Presented by Stern Economics, FAS Economics, and C.V. Starr Center for Applied Economics.
Please contact Ariah Dow (firstname.lastname@example.org) with any questions.
"Optimal Taxation and R&D Policies" - Stefanie Stantcheva, Ufuk Akcigit, John Grigsby, and Tom Nicholas
We study the optimal design of R&D policies and corporate taxation as a dynamic mechanism design with externalities using the tools of public economics. Firms are heterogeneous in their research productivity, i.e., in the efficiency with which they convert a given set of R&D inputs into successful innovations. There are non-internalized technology spillovers across firms, but the asymmetric information about firms' research productivity prevents the first best solution. We characterize the optimal policies for firms of different sizes and ages.
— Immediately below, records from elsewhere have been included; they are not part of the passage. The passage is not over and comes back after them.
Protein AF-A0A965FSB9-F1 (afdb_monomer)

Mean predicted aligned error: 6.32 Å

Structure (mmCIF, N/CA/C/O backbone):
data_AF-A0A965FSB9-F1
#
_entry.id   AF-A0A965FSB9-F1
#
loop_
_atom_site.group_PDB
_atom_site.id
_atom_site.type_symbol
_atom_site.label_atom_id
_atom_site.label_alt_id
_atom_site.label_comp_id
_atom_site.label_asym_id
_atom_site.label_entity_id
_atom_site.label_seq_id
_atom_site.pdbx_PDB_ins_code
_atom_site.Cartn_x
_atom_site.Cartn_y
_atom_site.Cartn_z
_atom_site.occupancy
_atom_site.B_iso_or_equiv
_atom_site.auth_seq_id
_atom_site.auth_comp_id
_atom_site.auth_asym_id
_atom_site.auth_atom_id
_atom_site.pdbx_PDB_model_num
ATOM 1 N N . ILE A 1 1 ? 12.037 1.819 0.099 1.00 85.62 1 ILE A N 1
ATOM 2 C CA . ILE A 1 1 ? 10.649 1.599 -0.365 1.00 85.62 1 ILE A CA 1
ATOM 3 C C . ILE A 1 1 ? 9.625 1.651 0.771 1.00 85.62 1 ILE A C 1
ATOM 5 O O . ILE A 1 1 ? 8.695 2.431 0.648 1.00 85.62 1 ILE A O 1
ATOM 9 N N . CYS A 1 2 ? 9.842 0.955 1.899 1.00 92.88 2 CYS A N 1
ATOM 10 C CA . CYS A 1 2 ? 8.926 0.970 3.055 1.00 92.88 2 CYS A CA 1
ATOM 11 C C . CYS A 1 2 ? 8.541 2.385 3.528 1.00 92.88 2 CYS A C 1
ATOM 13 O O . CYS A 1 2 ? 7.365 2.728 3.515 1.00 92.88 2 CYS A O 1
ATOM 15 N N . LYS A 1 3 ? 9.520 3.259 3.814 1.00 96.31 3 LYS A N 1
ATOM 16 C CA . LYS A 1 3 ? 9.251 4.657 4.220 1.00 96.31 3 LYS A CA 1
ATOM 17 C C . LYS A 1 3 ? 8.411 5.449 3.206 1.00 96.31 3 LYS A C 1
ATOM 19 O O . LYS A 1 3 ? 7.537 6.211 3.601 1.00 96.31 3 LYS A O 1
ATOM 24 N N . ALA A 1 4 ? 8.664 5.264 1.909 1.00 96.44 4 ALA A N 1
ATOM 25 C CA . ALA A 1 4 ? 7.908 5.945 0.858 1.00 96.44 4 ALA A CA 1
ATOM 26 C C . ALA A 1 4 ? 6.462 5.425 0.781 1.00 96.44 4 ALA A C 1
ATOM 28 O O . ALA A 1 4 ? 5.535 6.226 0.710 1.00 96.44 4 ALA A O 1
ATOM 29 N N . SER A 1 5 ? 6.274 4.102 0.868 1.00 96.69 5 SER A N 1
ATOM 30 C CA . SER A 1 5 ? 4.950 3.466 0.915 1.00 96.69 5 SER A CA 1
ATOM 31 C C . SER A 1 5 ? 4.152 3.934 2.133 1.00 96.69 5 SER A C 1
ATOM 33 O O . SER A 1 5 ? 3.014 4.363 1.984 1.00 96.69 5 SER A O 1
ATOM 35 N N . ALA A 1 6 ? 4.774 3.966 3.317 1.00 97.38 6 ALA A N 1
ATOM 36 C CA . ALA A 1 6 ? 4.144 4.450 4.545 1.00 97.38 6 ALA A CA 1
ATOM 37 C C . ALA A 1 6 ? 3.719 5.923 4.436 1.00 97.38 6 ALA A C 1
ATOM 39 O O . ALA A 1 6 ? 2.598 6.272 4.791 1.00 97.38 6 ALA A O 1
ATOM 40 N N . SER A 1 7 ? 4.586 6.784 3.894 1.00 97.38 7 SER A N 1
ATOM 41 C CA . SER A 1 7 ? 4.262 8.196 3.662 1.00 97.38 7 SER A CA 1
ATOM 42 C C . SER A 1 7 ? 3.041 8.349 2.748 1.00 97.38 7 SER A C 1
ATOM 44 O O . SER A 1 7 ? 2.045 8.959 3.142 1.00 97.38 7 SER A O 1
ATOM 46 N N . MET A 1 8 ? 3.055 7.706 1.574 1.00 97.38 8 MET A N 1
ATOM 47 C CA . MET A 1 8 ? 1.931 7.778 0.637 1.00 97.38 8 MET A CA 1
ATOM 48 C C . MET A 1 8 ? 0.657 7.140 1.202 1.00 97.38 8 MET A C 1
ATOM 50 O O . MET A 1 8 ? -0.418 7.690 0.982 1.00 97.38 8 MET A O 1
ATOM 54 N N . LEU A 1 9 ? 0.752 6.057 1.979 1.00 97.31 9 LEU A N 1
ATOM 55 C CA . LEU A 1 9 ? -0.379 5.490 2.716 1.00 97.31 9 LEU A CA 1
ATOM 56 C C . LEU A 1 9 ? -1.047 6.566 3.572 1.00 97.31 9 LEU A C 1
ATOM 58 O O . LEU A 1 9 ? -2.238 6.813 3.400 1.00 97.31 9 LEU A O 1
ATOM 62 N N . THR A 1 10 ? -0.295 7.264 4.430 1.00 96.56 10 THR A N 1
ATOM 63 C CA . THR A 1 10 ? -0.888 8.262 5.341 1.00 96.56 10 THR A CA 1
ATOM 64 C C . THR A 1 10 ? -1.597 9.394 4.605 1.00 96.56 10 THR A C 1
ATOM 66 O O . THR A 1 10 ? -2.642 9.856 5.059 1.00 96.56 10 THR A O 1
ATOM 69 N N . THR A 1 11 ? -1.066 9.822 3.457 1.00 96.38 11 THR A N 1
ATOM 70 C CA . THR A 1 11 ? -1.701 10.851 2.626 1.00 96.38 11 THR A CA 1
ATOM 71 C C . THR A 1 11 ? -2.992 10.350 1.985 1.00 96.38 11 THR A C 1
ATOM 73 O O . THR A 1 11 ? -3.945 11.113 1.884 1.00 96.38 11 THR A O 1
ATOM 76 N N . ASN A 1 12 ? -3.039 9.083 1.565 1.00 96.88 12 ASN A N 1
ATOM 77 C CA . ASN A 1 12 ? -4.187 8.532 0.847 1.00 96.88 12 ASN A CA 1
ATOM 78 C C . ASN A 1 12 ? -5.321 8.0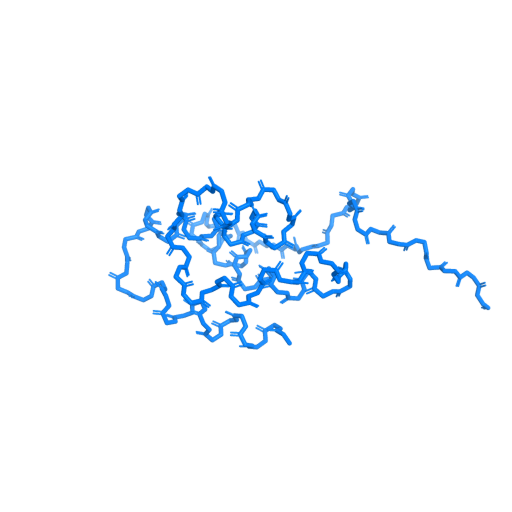77 1.773 1.00 96.88 12 ASN A C 1
ATOM 80 O O . ASN A 1 12 ? -6.465 8.092 1.336 1.00 96.88 12 ASN A O 1
ATOM 84 N N . VAL A 1 13 ? -5.037 7.691 3.024 1.00 96.31 13 VAL A N 1
ATOM 85 C CA . VAL A 1 13 ? -6.066 7.191 3.962 1.00 96.31 13 VAL A CA 1
ATOM 86 C C . VAL A 1 13 ? -6.599 8.247 4.934 1.00 96.31 13 VAL A C 1
ATOM 88 O O . VAL A 1 13 ? -7.649 8.049 5.540 1.00 96.31 13 VAL A O 1
ATOM 91 N N . LYS A 1 14 ? -5.906 9.379 5.115 1.00 95.12 14 LYS A N 1
ATOM 92 C CA . LYS A 1 14 ? -6.359 10.436 6.032 1.00 95.12 14 LYS A CA 1
ATOM 93 C C . LYS A 1 14 ? -7.685 11.040 5.552 1.00 95.12 14 LYS A C 1
ATOM 95 O O . LYS A 1 14 ? -7.794 11.465 4.408 1.00 95.12 14 LYS A O 1
ATOM 100 N N . GLY A 1 15 ? -8.662 11.119 6.457 1.00 95.62 15 GLY A N 1
ATOM 101 C CA . GLY A 1 15 ? -9.991 11.673 6.175 1.00 95.62 15 GLY A CA 1
ATOM 102 C C . GLY A 1 15 ? -10.939 10.716 5.448 1.00 95.62 15 GLY A C 1
ATOM 103 O O . GLY A 1 15 ? -12.064 11.110 5.158 1.00 95.62 15 GLY A O 1
ATOM 104 N N . LYS A 1 16 ? -10.508 9.479 5.171 1.00 96.44 16 LYS A N 1
ATOM 105 C CA . LYS A 1 16 ? -11.357 8.433 4.597 1.00 96.44 16 LYS A CA 1
ATOM 106 C C . LYS A 1 16 ? -12.112 7.664 5.670 1.00 96.44 16 LYS A C 1
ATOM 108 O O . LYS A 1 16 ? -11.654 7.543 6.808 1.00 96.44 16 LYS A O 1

We highlight that key parameters for these policies are i) the relative complementarities between observable R&D investments, unobservable R&D inputs, and firm productivity, and ii) the dispersion and persistence of firm productivity. We estimate our model using firm-level data matched to patent data and quantify the optimal policies. Simpler innovation policies, such as linear R&D subsidies and linear profit taxes, lead to large revenue losses relative to the optimal mechanism. Our formulas and theoretical and numerical methods are more broadly applicable to the provision of firm incentives in dynamic settings with asymmetric information and spillovers.